Students will be able to:

  • Describe the TSP.
  • Explain why TSP is computationally hard.
  • Solve the TSP on small graphs.
  • Connect the properties of computationally hard problems with desirable properties for encryption.

Preparation

  • Note that Wrap-up for this lesson is more extensive than usual. Some preparation to familiarize yourself with the ideas is recommended.
  • (Optional) Copies of the Worksheet for each student

Links

Heads Up! Please make a copy of any documents you plan to share with students.

For the Teachers

For the Students

Teaching Guide

Getting Started

Recall: Say: In a previous lesson we looked at the problem of trying to crack passwords and learned it would take a computer a very long time to try every possible combination of letters. We learned that the longer a password is, the harder it is to crack. This is because every character you add multiplies the number of possible passwords by the number of possibilities for that character. That’s pretty fast growth.

Say: Computationally Hard Problems are problems that force a computer to run through many possibilities to find the right answer. In cryptography, our desire is to have an encryption function that is easy compute if you have the key, but really hard if you don’t.

Transition: Today we’re going to look at one of the most famous problems that is thought to be computationally hard. We’ll see if we can find an algorithm to solve it, and along the way, we’ll get a better sense of what “computationally hard” really means.

Activity

Introduce the traveling salesperson problem.

Distribute the Introduction to the Traveling Salesperson Problem - Worksheet.

  • Give individual students time to work on finding the shortest routes for the small examples in the worksheet.
  • Make sure that students to compare their answers.
    • If two partners disagree, they should resolve it to find the shortest tour.

Teaching Tips

Note: This problem at first might seem like the Shortest Path problem we looked at in a previous lesson, but it’s actually a much, much harder problem to solve with an algorithm. In fact there is no known algorithm to solve the TSP, other than by “brute force” -- trying every single possible tour of the nodes and then picking the one that gives the shortest possible tour.

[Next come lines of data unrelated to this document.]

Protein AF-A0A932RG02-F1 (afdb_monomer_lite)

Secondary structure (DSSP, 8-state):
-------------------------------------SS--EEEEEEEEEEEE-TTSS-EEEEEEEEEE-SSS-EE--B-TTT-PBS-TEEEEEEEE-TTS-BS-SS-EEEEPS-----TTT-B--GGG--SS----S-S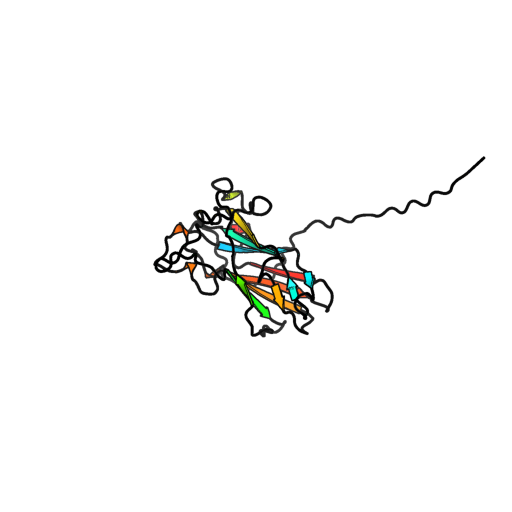S--EE-TTBEEEE-TTSTT-EEE-TT--EEEEEEEEESTT-GGG-SSS-GGG--S-GGG-EEEEEEEE-SSS-EEEEEEEESS-HHHH--

Radius of gyration: 20.35 Å; chains: 1; bounding box: 52×37×83 Å

Sequence (230 aa):
MEKVCHRGRLVLIALIGFALIAGLGGSMGTVFAGGGAPLPDLVPMGFGNAVVTSRLGAPTLEFDILTANIGGQDFSRPRDPDTGSFLLQQIYEYRLYDVDGVEIEPSRTRKNTICTIDDGARGNVYPCIQDHGPQFTCSPFVQGISRGWADSYFRGLTGQWISLGDNRGSLRLQAILDPDGDLQRTDIPDSGRDATPDNNIFNVYFTYNGGASITVDRVELGFDPDAVCP

pLDDT: mean 84.86, std 18.05, range [32.16, 98.12]

Foldseek 3Di:
DDDDDDDDDDDDDDPDDDDPPPDDDDPPQPADQQPADVFWAKWKDDWDPWWWDCPVVATKTFIKIKIATLHNWWAWQWADPPPRHTPPQFFKWKWKADPVRHTPDPPTQTAGDQAAWQPPVPFQQAVPSAPDDTDADSDPPTGTHGHNTIDMDGRPGPSRIGGCGPDFFKMKMKMAGPPVLRQCDPPIDRSNHHDCNQQRIKMWIWGGDPDGDIGTPDIDGSHDPVSSPD

Structure (mmCIF, N/CA/C/O backbone):
data_AF-A0A932RG02-F1
#
_entry.id   AF-A0A932RG02-F1
#
loop_
_atom_site.group_PDB
_atom_site.id
_atom_site.type_symbol
_atom_site.label_atom_id
_atom_site.label_alt_id
_atom_site.label_comp_id
_atom_site.label_asym_id
_atom_site.label_entity_id
_atom_site.label_seq_id
_atom_site.pdbx_PDB_ins_code
_atom_site.Cartn_x
_atom_site.Cartn_y
_atom_site.Cartn_z
_atom_site.occupancy
_atom_site.B_iso_or_equiv
_atom_site.auth_seq_id
_atom_site.auth_comp_id
_atom_site.auth_asym_id
_atom_site.auth_atom_id
_atom_site.pdbx_PDB_model_num
ATOM 1 N N . MET A 1 1 ? 31.663 2.374 61.150 1.00 47.34 1 MET A N 1
ATOM 2 C CA . MET A 1 1 ? 31.454 1.163 60.330 1.00 47.34 1 MET A CA 1
ATOM 3 C C . MET A 1 1 ? 30.035 1.200 59.801 1.00 47.34 1 MET A C 1
ATOM 5 O O . MET A 1 1 ? 29.095 0.934 60.536 1.00 47.34 1 MET A O 1
ATOM 9 N N . GLU A 1 2 ? 29.917 1.647 58.556 1.00 48.06 2 GLU A N 1
ATOM 10 C CA . GLU A 1 2 ? 28.702 1.669 57.743 1.00 48.06 2 GLU A CA 1
ATOM 11 C C . GLU A 1 2 ? 28.291 0.252 57.331 1.00 48.06 2 GLU A C 1
ATOM 13 O O . GLU A 1 2 ? 29.167 -0.582 57.101 1.00 48.06 2 GLU A O 1
ATOM 18 N N . LYS A 1 3 ? 26.990 0.024 57.103 1.00 51.25 3 LYS A N 1
ATOM 19 C CA . LYS A 1 3 ? 26.532 -0.768 55.950 1.00 51.25 3 LYS A CA 1
ATOM 20 C C . LYS A 1 3 ? 25.262 -0.153 55.360 1.00 51.25 3 LYS A C 1
ATOM 22 O O . LYS A 1 3 ? 24.177 -0.238 55.927 1.00 51.25 3 LYS A O 1
ATOM 27 N N . VAL A 1 4 ? 25.460 0.483 54.210 1.00 56.09 4 VAL A N 1
ATOM 28 C CA . VAL A 1 4 ? 24.456 1.030 53.295 1.00 56.09 4 VAL A CA 1
ATOM 29 C C . VAL A 1 4 ? 23.723 -0.126 52.609 1.00 56.09 4 VAL A C 1
ATOM 31 O O . VAL A 1 4 ? 24.353 -1.047 52.093 1.00 56.09 4 VAL A O 1
ATOM 34 N N . CYS A 1 5 ? 22.390 -0.087 52.604 1.00 60.25 5 CYS A N 1
ATOM 35 C CA . CYS A 1 5 ? 21.541 -1.081 51.948 1.00 60.25 5 CYS A CA 1
ATOM 36 C C . CYS A 1 5 ? 21.054 -0.518 50.601 1.00 60.25 5 CYS A C 1
ATOM 38 O O . CYS A 1 5 ? 20.139 0.304 50.552 1.00 60.25 5 CYS A O 1
ATOM 40 N N . HIS A 1 6 ? 21.694 -0.931 49.503 1.00 51.06 6 HIS A N 1
ATOM 41 C CA . HIS A 1 6 ? 21.293 -0.586 48.138 1.00 51.06 6 HIS A CA 1
ATOM 42 C C . HIS A 1 6 ? 20.156 -1.504 47.665 1.00 51.06 6 HIS A C 1
ATOM 44 O O . HIS A 1 6 ? 20.359 -2.691 47.427 1.00 51.06 6 HIS A O 1
ATOM 50 N N . ARG A 1 7 ? 18.957 -0.944 47.466 1.00 51.28 7 ARG A N 1
ATOM 51 C CA . ARG A 1 7 ? 17.891 -1.567 46.666 1.00 51.28 7 ARG A CA 1
ATOM 52 C C . ARG A 1 7 ? 18.010 -1.087 45.220 1.00 51.28 7 ARG A C 1
ATOM 54 O O . ARG A 1 7 ? 17.498 -0.026 44.875 1.00 51.28 7 ARG A O 1
ATOM 61 N N . GLY A 1 8 ? 18.696 -1.866 44.389 1.00 48.31 8 GLY A N 1
ATOM 62 C CA . GLY A 1 8 ? 18.686 -1.699 42.936 1.00 48.31 8 GLY A CA 1
ATOM 63 C C . GLY A 1 8 ? 17.377 -2.228 42.350 1.00 48.31 8 GLY A C 1
ATOM 64 O O . GLY A 1 8 ? 17.045 -3.398 42.526 1.00 48.31 8 GLY A O 1
ATOM 65 N N . ARG A 1 9 ? 16.618 -1.363 41.672 1.00 49.47 9 ARG A N 1
ATOM 66 C CA . ARG A 1 9 ? 15.499 -1.763 40.811 1.00 49.47 9 ARG A CA 1
ATOM 67 C C . ARG A 1 9 ? 16.071 -2.163 39.454 1.00 49.47 9 ARG A C 1
ATOM 69 O O . ARG A 1 9 ? 16.585 -1.319 38.730 1.00 49.47 9 ARG A O 1
ATOM 76 N N . LEU A 1 10 ? 15.988 -3.448 39.139 1.00 47.94 10 LEU A N 1
ATOM 77 C CA . LEU A 1 10 ? 16.319 -4.003 37.833 1.00 47.94 10 LEU A CA 1
ATOM 78 C C . LEU A 1 10 ? 15.094 -3.810 36.927 1.00 47.94 10 LEU A C 1
ATOM 80 O O . LEU A 1 10 ? 14.054 -4.427 37.145 1.00 47.94 10 LEU A O 1
ATOM 84 N N . VAL A 1 11 ? 15.193 -2.892 35.965 1.00 45.06 11 VAL A N 1
ATOM 85 C CA . VAL A 1 11 ? 14.212 -2.722 34.886 1.00 45.06 11 VAL A CA 1
ATOM 86 C C . VAL A 1 11 ? 14.610 -3.690 33.778 1.00 45.06 11 VAL A C 1
ATOM 88 O O . VAL A 1 11 ? 15.616 -3.485 33.104 1.00 45.06 11 VAL A O 1
ATOM 91 N N . LEU A 1 12 ? 13.849 -4.772 33.629 1.00 41.47 12 LEU A N 1
ATOM 92 C CA . LEU A 1 12 ? 14.001 -5.714 32.527 1.00 41.47 12 LEU A CA 1
ATOM 93 C C . LEU A 1 12 ? 13.238 -5.144 31.320 1.00 41.47 12 LEU A C 1
ATOM 95 O O . LEU A 1 12 ? 12.009 -5.137 31.304 1.00 41.47 12 LEU A O 1
ATOM 99 N N . ILE A 1 13 ? 13.962 -4.617 30.334 1.00 44.69 13 ILE A N 1
ATOM 100 C CA . ILE A 1 13 ? 13.397 -4.241 29.035 1.00 44.69 13 ILE A CA 1
ATOM 101 C C . ILE A 1 13 ? 13.219 -5.538 28.241 1.00 44.69 13 ILE A C 1
ATOM 103 O O . ILE A 1 13 ? 14.192 -6.123 27.770 1.00 44.69 13 ILE A O 1
ATOM 107 N N . ALA A 1 14 ? 11.978 -6.008 28.122 1.00 37.59 14 ALA A N 1
ATOM 108 C CA . ALA A 1 14 ? 11.619 -7.076 27.200 1.00 37.59 14 ALA A CA 1
ATOM 109 C C . ALA A 1 14 ? 11.474 -6.481 25.790 1.00 37.59 14 ALA A C 1
ATOM 111 O O . ALA A 1 14 ? 10.437 -5.920 25.443 1.00 37.59 14 ALA A O 1
ATOM 112 N N . LEU A 1 15 ? 12.532 -6.579 24.983 1.00 37.38 15 LEU A N 1
ATOM 113 C CA . LEU A 1 15 ? 12.443 -6.434 23.530 1.00 37.38 15 LEU A CA 1
ATOM 114 C C . LEU A 1 15 ? 11.808 -7.718 22.987 1.00 37.38 15 LEU A C 1
ATOM 116 O O . LEU A 1 15 ? 12.488 -8.722 22.787 1.00 37.38 15 LEU A O 1
ATOM 120 N N . ILE A 1 16 ? 10.487 -7.704 22.820 1.00 40.28 16 ILE A N 1
ATOM 121 C CA . ILE A 1 16 ? 9.767 -8.770 22.124 1.00 40.28 16 ILE A CA 1
ATOM 122 C C . ILE A 1 16 ? 10.094 -8.626 20.638 1.00 40.28 16 ILE A C 1
ATOM 124 O O . ILE A 1 16 ? 9.731 -7.639 19.999 1.00 40.28 16 ILE A O 1
ATOM 128 N N . GLY A 1 17 ? 10.842 -9.602 20.127 1.00 32.16 17 GLY A N 1
ATOM 129 C CA . GLY A 1 17 ? 11.115 -9.761 18.710 1.00 32.16 17 GLY A CA 1
ATOM 130 C C . GLY A 1 17 ? 9.822 -9.986 17.934 1.00 32.16 17 GLY A C 1
ATOM 131 O O . GLY A 1 17 ? 8.936 -10.720 18.371 1.00 32.16 17 GLY A O 1
ATOM 132 N N . PHE A 1 18 ? 9.742 -9.341 16.774 1.00 37.09 18 PHE A N 1
ATOM 133 C CA . PHE A 1 18 ? 8.761 -9.632 15.740 1.00 37.09 18 PHE A CA 1
ATOM 134 C C . PHE A 1 18 ? 8.921 -11.097 15.313 1.00 37.09 18 PHE A C 1
ATOM 136 O O . PHE A 1 18 ? 9.835 -11.440 14.568 1.00 37.09 18 PHE A O 1
ATOM 143 N N . ALA A 1 19 ? 8.044 -11.964 15.807 1.00 38.31 19 ALA A N 1
ATOM 144 C CA . ALA A 1 19 ? 7.780 -13.246 15.180 1.00 38.31 19 ALA A CA 1
ATOM 145 C C . ALA A 1 19 ? 6.631 -13.025 14.193 1.00 38.31 19 ALA A C 1
ATOM 147 O O . ALA A 1 19 ? 5.506 -12.736 14.600 1.00 38.31 19 ALA A O 1
ATOM 148 N N . LEU A 1 20 ? 6.939 -13.119 12.898 1.00 40.62 20 LEU A N 1
ATOM 149 C CA . LEU A 1 20 ? 5.949 -13.318 11.845 1.00 40.62 20 LEU A CA 1
ATOM 150 C C . LEU A 1 20 ? 5.112 -14.551 12.214 1.00 40.62 20 LEU A C 1
ATOM 152 O O . LEU A 1 20 ? 5.620 -15.671 12.214 1.00 40.62 20 LEU A O 1
ATOM 156 N N . ILE A 1 21 ? 3.842 -14.348 12.558 1.00 42.44 21 ILE A N 1
ATOM 157 C CA . ILE A 1 21 ? 2.880 -15.440 12.686 1.00 42.44 21 ILE A CA 1
ATOM 158 C C . ILE A 1 21 ? 2.265 -15.644 11.302 1.00 42.44 21 ILE A C 1
ATOM 160 O O . ILE A 1 21 ? 1.338 -14.938 10.908 1.00 42.44 21 ILE A O 1
ATOM 164 N N . ALA A 1 22 ? 2.797 -16.622 10.570 1.00 47.25 22 ALA A N 1
ATOM 165 C CA . ALA A 1 22 ? 2.101 -17.264 9.464 1.00 47.25 22 ALA A CA 1
ATOM 166 C C . ALA A 1 22 ? 0.959 -18.112 10.055 1.00 47.25 22 ALA A C 1
ATOM 168 O O . ALA A 1 22 ? 1.154 -19.243 10.501 1.00 47.25 22 ALA A O 1
ATOM 169 N N . GLY A 1 23 ? -0.229 -17.514 10.154 1.00 37.03 23 GLY A N 1
ATOM 170 C CA . GLY A 1 23 ? -1.447 -18.161 10.636 1.00 37.03 23 GLY A CA 1
ATOM 171 C C . GLY A 1 23 ? -2.303 -18.655 9.475 1.00 37.03 23 GLY A C 1
ATOM 172 O O . GLY A 1 23 ? -3.056 -17.883 8.887 1.00 37.03 23 GLY A O 1
ATOM 173 N N . LEU A 1 24 ? -2.190 -19.950 9.175 1.00 44.91 24 LEU A N 1
ATOM 174 C CA . LEU A 1 24 ? -2.992 -20.694 8.202 1.00 44.91 24 LEU A CA 1
ATOM 175 C C . LEU A 1 24 ? -4.499 -20.570 8.483 1.00 44.91 24 LEU A C 1
ATOM 177 O O . LEU A 1 24 ? -5.008 -21.073 9.483 1.00 44.91 24 LEU A O 1
ATOM 181 N N . GLY A 1 25 ? -5.222 -19.970 7.542 1.00 36.47 25 GLY A N 1
ATOM 182 C CA . GLY A 1 25 ? -6.666 -20.114 7.387 1.00 36.47 25 GLY A CA 1
ATOM 183 C C . GLY A 1 25 ? -7.006 -19.835 5.929 1.00 36.47 25 GLY A C 1
ATOM 184 O O . GLY A 1 25 ? -6.945 -18.694 5.491 1.00 36.47 25 GLY A O 1
ATOM 185 N N . GLY A 1 26 ? -7.255 -20.890 5.157 1.00 37.75 26 GLY A N 1
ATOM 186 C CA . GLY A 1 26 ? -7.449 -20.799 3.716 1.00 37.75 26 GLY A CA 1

If you ask students how they arrived at their solutions they might say, “I tried a bunch of different paths and kept track of the shortest.” Or some form of greedy algorithm: “I want to avoid that large edge” or “I want to use that small edge.” These are good strategies, but they can always be thwarted with the question, “How do you know for sure it’s the shortest?”

Discuss.

Goal: The goal of the discussion is to bring out the fact that this would be a much harder problem for computers to solve than the shortest path problem or minimum spanning tree problem. “Hard” means that there is no known way to find the correct answer without generating ALL possible answers. Connect this problem to our desire to understand problems that are computationally hard for computers for encryption.

Prompts:

  • What makes this problem harder than the shortest path problem?
    • First of all you need to make a closed path (route) of all vertices without revisiting vertices. This is a harder thing to do than just finding a path from one vertex to another. Just constructing a valid route is difficult.
    • Second, you don’t know where to start. Any edge could be part of the shortest tour. And once you pick an edge to start with, you still have no way to choose the next one. There is no way to eliminate possibilities from the start or as you go.
  • What kinds of algorithms did you think about in trying to solve the problem?
    • Students might suggest strategies that leverage what they know about solving the minimum spanning tree and shortest path problems from previous lessons, such as starting with the least-cost edge in the graph, and then “greedily” connecting nodes by picking subsequent least-cost edges.
    • This is a good heuristic and might yield a tour that is better than the worst possible tour, but there is no guarantee it’s the best.
    • The only algorithm that is known to find the absolute shortest tour every time is brute force, generating every possible tour and comparing them.

Extended Learning

  • If you do a quick Google search on the Traveling Salesperson Problem, you will find many many interesting resources. For example, here is a two-minute video that shows a nice visualization of some heuristics for TSP that give pretty good tours, but still not optimal, because there are just too many possibilities to consider.

Assessment

Questions:

1) Describe what it means for a problem to be “computationally hard.”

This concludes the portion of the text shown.